Assigned task: Pictures excluded, please transcribe exactly the lines from the one with "ATOM 283 N N" through the end of the records below, and nothing more.

Saved entries:
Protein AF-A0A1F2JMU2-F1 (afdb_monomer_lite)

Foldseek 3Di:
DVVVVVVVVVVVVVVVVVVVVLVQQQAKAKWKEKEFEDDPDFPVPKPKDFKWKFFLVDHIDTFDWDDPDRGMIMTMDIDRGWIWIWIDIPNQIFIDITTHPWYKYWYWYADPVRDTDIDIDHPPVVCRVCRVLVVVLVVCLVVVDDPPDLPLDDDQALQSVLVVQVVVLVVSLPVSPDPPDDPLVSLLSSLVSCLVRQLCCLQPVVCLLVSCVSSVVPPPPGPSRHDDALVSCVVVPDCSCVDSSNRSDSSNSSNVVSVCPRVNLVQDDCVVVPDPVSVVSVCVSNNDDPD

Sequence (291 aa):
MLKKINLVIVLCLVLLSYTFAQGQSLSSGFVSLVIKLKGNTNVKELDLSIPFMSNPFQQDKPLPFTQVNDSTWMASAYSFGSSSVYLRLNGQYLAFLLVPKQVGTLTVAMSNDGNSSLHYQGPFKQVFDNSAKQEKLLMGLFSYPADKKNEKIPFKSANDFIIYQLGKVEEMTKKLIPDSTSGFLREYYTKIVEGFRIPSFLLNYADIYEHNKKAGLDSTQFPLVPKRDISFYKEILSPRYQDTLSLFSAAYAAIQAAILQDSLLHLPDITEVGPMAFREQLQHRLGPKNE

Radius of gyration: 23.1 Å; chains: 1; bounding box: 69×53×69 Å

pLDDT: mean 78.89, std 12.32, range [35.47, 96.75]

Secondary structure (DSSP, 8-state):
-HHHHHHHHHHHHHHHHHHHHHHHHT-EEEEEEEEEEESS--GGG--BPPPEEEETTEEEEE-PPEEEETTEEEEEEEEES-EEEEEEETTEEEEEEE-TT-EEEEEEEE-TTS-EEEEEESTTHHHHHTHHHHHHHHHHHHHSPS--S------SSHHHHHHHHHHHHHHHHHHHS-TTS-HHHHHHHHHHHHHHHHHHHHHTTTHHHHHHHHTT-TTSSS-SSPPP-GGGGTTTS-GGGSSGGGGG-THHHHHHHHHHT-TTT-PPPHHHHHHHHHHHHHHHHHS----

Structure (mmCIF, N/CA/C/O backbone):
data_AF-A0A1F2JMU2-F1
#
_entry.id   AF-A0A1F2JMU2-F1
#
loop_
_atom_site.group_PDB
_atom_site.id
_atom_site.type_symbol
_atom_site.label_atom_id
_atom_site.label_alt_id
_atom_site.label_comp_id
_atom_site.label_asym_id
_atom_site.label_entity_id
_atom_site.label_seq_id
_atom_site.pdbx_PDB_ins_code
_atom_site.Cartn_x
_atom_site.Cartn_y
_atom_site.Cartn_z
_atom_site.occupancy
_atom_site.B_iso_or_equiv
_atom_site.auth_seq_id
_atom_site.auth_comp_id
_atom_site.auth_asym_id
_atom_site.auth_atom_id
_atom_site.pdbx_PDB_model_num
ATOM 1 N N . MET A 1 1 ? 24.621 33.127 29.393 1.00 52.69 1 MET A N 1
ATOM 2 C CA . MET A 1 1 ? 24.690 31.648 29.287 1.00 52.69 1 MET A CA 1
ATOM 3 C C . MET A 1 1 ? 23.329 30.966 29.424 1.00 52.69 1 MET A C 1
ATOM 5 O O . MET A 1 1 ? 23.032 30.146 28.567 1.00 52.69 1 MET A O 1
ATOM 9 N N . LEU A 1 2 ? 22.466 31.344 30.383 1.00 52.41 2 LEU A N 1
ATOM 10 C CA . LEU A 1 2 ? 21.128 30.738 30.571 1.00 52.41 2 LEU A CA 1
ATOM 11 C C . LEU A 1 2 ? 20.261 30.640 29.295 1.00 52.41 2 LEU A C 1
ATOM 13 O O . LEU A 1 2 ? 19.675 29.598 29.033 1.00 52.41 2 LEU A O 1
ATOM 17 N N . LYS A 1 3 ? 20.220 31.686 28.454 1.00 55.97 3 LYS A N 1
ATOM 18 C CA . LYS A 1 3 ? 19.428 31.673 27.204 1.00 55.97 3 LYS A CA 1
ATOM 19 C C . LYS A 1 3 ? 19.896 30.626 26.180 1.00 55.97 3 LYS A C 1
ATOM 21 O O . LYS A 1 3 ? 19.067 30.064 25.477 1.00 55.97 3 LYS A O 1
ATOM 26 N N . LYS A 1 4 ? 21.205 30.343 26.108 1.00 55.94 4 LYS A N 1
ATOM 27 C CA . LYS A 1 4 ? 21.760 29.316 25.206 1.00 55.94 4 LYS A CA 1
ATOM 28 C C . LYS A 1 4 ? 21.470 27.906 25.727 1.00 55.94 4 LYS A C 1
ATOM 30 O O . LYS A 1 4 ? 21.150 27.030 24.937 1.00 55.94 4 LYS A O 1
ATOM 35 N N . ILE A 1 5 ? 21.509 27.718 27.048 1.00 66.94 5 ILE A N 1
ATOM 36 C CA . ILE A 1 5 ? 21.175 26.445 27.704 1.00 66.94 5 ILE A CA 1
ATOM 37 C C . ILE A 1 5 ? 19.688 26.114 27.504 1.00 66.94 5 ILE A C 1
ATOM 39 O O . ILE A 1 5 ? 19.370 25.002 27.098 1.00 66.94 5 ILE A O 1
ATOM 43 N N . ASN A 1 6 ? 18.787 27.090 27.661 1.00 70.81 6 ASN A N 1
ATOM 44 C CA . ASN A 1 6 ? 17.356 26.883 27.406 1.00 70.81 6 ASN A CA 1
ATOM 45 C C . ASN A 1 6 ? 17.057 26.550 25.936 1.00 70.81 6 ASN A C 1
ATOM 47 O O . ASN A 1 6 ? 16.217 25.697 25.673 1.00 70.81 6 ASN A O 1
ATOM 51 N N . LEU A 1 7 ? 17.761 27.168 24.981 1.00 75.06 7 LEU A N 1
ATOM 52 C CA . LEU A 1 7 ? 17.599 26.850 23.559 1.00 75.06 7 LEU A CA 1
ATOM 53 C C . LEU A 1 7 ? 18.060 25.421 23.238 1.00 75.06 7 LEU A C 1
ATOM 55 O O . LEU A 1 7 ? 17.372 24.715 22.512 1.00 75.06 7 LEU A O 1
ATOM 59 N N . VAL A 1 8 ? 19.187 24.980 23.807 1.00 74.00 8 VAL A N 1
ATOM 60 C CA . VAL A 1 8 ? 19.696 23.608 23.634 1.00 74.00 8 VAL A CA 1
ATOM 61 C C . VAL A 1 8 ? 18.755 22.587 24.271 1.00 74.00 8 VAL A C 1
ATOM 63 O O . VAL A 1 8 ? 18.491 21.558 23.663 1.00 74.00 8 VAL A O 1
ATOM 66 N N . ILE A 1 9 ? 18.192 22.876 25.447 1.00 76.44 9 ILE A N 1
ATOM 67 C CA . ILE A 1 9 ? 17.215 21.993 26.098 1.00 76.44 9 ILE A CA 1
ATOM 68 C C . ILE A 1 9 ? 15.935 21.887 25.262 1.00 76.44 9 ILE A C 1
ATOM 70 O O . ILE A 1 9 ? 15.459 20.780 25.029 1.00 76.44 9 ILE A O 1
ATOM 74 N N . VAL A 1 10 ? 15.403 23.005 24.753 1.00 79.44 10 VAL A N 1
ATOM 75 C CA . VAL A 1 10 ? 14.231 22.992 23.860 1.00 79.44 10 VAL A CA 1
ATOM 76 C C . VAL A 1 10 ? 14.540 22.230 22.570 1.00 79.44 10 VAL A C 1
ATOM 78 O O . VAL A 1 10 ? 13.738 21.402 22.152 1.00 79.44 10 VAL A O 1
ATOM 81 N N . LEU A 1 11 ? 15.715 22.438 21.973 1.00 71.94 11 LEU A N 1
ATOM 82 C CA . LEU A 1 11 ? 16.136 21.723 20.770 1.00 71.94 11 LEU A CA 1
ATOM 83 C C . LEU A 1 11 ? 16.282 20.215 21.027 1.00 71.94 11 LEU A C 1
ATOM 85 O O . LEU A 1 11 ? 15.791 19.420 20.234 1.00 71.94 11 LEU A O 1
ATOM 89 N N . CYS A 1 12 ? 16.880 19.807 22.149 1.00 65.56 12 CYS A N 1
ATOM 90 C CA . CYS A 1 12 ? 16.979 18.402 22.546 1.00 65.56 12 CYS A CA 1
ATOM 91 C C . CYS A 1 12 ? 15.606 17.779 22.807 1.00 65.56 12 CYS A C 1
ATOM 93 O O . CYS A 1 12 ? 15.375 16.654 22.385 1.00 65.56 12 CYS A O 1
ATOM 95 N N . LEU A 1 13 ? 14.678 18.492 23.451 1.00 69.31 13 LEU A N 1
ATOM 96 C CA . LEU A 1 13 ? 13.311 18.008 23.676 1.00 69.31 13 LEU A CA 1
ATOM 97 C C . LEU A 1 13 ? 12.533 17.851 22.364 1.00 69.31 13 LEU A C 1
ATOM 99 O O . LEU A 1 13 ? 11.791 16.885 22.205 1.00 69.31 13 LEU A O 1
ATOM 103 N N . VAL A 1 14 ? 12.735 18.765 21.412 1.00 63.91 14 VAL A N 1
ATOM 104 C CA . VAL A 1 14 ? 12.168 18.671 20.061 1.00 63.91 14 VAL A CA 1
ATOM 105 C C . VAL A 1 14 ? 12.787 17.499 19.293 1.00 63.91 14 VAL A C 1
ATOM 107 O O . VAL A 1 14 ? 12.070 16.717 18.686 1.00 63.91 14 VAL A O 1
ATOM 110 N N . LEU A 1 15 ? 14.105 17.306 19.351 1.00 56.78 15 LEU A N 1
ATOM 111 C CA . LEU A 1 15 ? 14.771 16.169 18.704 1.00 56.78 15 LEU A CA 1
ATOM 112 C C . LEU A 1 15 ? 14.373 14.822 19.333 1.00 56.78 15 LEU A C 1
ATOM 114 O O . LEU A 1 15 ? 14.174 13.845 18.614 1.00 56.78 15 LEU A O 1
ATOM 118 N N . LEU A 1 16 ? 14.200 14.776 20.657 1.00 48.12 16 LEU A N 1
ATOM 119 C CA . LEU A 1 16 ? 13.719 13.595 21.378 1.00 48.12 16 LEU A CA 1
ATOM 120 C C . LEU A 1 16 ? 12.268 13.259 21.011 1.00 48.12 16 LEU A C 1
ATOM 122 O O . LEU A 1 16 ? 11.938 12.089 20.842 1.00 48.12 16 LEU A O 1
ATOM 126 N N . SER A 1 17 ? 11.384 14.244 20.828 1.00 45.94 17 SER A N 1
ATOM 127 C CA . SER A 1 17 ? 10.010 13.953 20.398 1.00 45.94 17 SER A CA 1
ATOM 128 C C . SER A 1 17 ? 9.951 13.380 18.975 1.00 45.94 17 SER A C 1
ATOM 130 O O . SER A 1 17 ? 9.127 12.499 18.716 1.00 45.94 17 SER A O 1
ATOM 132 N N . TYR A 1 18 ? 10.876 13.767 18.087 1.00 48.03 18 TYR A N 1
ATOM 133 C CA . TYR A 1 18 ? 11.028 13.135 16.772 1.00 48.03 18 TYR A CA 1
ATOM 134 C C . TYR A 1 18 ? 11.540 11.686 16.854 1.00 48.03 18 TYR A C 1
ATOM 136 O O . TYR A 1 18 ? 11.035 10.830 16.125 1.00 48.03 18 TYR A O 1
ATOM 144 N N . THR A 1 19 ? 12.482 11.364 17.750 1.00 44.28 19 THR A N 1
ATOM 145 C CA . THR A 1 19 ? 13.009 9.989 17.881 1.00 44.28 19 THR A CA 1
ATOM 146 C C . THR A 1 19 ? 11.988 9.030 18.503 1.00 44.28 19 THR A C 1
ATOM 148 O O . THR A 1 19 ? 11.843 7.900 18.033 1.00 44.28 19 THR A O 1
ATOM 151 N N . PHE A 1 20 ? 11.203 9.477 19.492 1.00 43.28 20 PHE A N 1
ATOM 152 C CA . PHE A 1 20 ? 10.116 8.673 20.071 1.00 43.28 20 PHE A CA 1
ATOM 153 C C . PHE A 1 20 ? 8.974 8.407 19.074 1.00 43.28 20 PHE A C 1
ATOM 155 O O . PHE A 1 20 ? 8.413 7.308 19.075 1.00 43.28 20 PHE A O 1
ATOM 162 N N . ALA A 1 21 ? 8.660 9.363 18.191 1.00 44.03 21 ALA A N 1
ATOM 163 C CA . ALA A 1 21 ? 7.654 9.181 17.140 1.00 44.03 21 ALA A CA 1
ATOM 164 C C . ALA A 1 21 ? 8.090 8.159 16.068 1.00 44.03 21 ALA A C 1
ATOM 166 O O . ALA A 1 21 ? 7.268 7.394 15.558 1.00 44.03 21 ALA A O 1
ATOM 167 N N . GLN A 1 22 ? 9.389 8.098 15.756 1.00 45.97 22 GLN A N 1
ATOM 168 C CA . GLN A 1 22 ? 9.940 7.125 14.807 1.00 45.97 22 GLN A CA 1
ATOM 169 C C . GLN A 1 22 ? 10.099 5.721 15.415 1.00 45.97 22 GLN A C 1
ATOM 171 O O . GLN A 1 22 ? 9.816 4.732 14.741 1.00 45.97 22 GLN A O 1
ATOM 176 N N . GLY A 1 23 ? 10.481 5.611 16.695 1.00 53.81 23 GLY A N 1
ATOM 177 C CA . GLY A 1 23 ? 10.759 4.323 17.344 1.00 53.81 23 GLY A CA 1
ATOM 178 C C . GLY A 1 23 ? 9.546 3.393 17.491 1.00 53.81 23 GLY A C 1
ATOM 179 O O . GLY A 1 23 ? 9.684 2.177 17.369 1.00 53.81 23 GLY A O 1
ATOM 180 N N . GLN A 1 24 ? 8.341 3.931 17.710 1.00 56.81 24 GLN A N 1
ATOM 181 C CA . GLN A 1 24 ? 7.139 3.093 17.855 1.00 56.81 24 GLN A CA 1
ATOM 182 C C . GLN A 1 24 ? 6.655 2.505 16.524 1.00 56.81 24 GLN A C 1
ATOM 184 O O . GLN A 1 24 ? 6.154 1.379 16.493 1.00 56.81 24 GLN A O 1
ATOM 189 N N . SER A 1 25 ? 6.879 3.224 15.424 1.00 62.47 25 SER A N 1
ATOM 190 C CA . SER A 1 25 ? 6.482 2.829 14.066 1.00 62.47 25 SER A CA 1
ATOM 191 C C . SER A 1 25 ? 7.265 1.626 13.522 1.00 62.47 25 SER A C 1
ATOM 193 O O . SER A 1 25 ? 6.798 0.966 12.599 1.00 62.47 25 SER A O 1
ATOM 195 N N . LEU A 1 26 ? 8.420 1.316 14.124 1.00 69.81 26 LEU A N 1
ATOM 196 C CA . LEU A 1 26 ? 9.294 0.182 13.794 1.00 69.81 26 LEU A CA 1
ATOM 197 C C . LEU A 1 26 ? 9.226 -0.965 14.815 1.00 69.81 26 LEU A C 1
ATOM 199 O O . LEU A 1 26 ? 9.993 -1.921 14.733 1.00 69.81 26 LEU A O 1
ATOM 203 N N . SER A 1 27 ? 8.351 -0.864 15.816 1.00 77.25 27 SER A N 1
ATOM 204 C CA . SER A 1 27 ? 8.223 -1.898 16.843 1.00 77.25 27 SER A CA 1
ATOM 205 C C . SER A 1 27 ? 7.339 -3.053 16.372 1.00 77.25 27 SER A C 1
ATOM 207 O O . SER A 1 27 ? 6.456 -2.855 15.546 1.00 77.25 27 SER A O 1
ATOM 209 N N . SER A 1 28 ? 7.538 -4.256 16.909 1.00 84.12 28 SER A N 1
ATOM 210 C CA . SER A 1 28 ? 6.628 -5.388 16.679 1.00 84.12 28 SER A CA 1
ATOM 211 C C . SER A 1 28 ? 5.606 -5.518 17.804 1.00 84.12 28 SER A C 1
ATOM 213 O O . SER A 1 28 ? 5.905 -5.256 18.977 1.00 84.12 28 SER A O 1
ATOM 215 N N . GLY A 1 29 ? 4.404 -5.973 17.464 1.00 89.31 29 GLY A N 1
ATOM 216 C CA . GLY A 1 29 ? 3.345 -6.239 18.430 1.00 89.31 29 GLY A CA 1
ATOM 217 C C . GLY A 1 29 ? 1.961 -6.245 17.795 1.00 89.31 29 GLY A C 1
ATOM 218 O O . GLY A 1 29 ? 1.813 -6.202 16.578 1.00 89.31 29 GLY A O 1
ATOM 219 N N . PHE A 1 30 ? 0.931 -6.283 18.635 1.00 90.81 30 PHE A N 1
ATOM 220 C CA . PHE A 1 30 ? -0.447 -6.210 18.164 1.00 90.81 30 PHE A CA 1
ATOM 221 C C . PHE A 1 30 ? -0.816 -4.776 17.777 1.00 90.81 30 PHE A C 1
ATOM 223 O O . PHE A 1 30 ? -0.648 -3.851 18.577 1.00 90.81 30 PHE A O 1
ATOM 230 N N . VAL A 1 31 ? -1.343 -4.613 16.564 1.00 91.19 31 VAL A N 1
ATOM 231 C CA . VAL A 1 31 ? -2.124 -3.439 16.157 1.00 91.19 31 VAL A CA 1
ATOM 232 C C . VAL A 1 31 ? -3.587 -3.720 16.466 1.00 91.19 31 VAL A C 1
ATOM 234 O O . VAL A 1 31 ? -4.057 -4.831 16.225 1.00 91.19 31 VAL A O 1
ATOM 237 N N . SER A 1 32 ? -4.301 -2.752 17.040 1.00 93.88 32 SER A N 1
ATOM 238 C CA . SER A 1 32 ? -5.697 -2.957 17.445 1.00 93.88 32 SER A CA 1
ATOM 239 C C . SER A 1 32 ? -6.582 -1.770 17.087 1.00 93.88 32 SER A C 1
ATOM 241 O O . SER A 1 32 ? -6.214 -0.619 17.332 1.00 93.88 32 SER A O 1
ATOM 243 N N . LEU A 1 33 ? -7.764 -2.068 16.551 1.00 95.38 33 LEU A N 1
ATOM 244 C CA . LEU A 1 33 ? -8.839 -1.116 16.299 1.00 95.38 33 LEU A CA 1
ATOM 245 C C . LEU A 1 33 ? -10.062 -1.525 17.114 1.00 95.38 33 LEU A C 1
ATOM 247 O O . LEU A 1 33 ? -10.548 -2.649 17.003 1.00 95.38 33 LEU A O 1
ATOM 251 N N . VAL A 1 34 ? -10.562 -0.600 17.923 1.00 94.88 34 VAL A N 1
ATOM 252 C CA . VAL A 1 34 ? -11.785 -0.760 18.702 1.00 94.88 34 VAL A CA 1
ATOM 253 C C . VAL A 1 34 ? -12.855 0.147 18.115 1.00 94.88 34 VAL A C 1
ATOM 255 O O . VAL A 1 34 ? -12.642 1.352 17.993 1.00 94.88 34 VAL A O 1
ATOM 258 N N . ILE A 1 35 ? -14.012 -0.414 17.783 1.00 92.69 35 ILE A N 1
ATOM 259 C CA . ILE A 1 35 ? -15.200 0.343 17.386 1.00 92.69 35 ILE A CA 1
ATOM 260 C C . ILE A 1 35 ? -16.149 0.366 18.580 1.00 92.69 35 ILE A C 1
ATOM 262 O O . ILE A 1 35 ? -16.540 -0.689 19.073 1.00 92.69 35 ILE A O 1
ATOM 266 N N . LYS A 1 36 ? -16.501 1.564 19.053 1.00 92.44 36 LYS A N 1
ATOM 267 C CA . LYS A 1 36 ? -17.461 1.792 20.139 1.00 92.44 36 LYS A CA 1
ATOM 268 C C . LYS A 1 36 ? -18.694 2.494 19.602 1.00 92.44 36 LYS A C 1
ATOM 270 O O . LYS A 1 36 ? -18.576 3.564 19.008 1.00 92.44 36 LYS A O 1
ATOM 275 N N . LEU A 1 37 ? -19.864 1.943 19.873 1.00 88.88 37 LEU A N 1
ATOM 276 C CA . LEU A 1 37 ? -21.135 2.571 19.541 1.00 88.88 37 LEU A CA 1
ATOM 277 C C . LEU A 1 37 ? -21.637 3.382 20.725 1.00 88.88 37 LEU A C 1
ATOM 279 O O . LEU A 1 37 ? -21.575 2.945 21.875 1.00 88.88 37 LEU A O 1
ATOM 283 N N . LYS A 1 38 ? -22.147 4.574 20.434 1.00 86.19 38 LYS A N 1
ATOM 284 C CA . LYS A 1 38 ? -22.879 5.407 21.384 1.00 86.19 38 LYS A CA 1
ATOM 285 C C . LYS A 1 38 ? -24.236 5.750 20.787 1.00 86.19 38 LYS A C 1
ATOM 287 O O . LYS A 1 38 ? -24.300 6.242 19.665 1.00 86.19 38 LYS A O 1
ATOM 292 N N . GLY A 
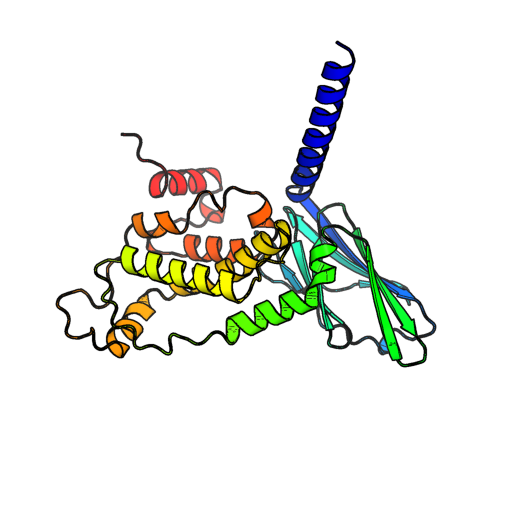1 39 ? -25.295 5.524 21.556 1.00 73.69 39 GLY A N 1
ATOM 293 C CA . GLY A 1 39 ? -26.673 5.741 21.122 1.00 73.69 39 GLY A CA 1
ATOM 294 C C . GLY A 1 39 ? -27.571 4.576 21.518 1.00 73.69 39 GLY A C 1
ATOM 295 O O . GLY A 1 39 ? -27.106 3.599 22.102 1.00 73.69 39 GLY A O 1
ATOM 296 N N . ASN A 1 40 ? -28.860 4.702 21.215 1.00 62.34 40 ASN A N 1
ATOM 297 C CA . ASN A 1 40 ? -29.891 3.736 21.594 1.00 62.34 40 ASN A CA 1
ATOM 298 C C . ASN A 1 40 ? -30.233 2.773 20.440 1.00 62.34 40 ASN A C 1
ATOM 300 O O . ASN A 1 40 ? -31.385 2.380 20.274 1.00 62.34 40 ASN A O 1
ATOM 304 N N . THR A 1 41 ? -29.242 2.443 19.610 1.00 57.66 41 THR A N 1
ATOM 305 C CA . THR A 1 41 ? -29.424 1.696 18.361 1.00 57.66 41 THR A CA 1
ATOM 306 C C . THR A 1 41 ? -28.764 0.327 18.420 1.00 57.66 41 THR A C 1
ATOM 308 O O . THR A 1 41 ? -27.693 0.150 19.002 1.00 57.66 41 THR A O 1
ATOM 311 N N . ASN A 1 42 ? -29.430 -0.656 17.814 1.00 56.97 42 ASN A N 1
ATOM 312 C CA . ASN A 1 42 ? -28.985 -2.040 17.788 1.00 56.97 42 ASN A CA 1
ATOM 313 C C . ASN A 1 42 ? -27.913 -2.226 16.702 1.00 56.97 42 ASN A C 1
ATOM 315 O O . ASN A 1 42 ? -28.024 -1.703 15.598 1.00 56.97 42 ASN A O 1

Reply to the exercise:
ATOM 283 N N . LYS A 1 38 ? -22.147 4.574 20.434 1.00 86.19 38 LYS A N 1
ATOM 284 C CA . LYS A 1 38 ? -22.879 5.407 21.384 1.00 86.19 38 LYS A CA 1
ATOM 285 C C . LYS A 1 38 ? -24.236 5.750 20.787 1.00 86.19 38 LYS A C 1
ATOM 287 O O . LYS A 1 38 ? -24.300 6.242 19.665 1.00 86.19 38 LYS A O 1
ATOM 292 N N . GLY A 
1 39 ? -25.295 5.524 21.556 1.00 73.69 39 GLY A N 1
ATOM 293 C CA . GLY A 1 39 ? -26.673 5.741 21.122 1.00 73.69 39 GLY A CA 1
ATOM 294 C C . GLY A 1 39 ? -27.571 4.576 21.518 1.00 73.69 39 GLY A C 1
ATOM 295 O O . GLY A 1 39 ? -27.106 3.599 22.102 1.00 73.69 39 GLY A O 1
ATOM 296 N N . ASN A 1 40 ? -28.860 4.702 21.215 1.00 62.34 40 ASN A N 1
ATOM 297 C CA . ASN A 1 40 ? -29.891 3.736 21.594 1.00 62.34 40 ASN A CA 1
ATOM 298 C C . ASN A 1 40 ? -30.233 2.773 20.440 1.00 62.34 40 ASN A C 1
ATOM 300 O O . ASN A 1 40 ? -31.385 2.380 20.274 1.00 62.34 40 ASN A O 1
ATOM 304 N N . THR A 1 41 ? -29.242 2.443 19.610 1.00 57.66 41 THR A N 1
ATOM 305 C CA . THR A 1 41 ? -29.424 1.696 18.361 1.00 57.66 41 THR A CA 1
ATOM 306 C C . THR A 1 41 ? -28.764 0.327 18.420 1.00 57.66 41 THR A C 1
ATOM 308 O O . THR A 1 41 ? -27.693 0.150 19.002 1.00 57.66 41 THR A O 1
ATOM 311 N N . ASN A 1 42 ? -29.430 -0.656 17.814 1.00 56.97 42 ASN A N 1
ATOM 312 C CA . ASN A 1 42 ? -28.985 -2.040 17.788 1.00 56.97 42 ASN A CA 1
ATOM 313 C C . ASN A 1 42 ? -27.913 -2.226 16.702 1.00 56.97 42 ASN A C 1
ATOM 315 O O . ASN A 1 42 ? -28.024 -1.703 15.598 1.00 56.97 42 ASN A O 1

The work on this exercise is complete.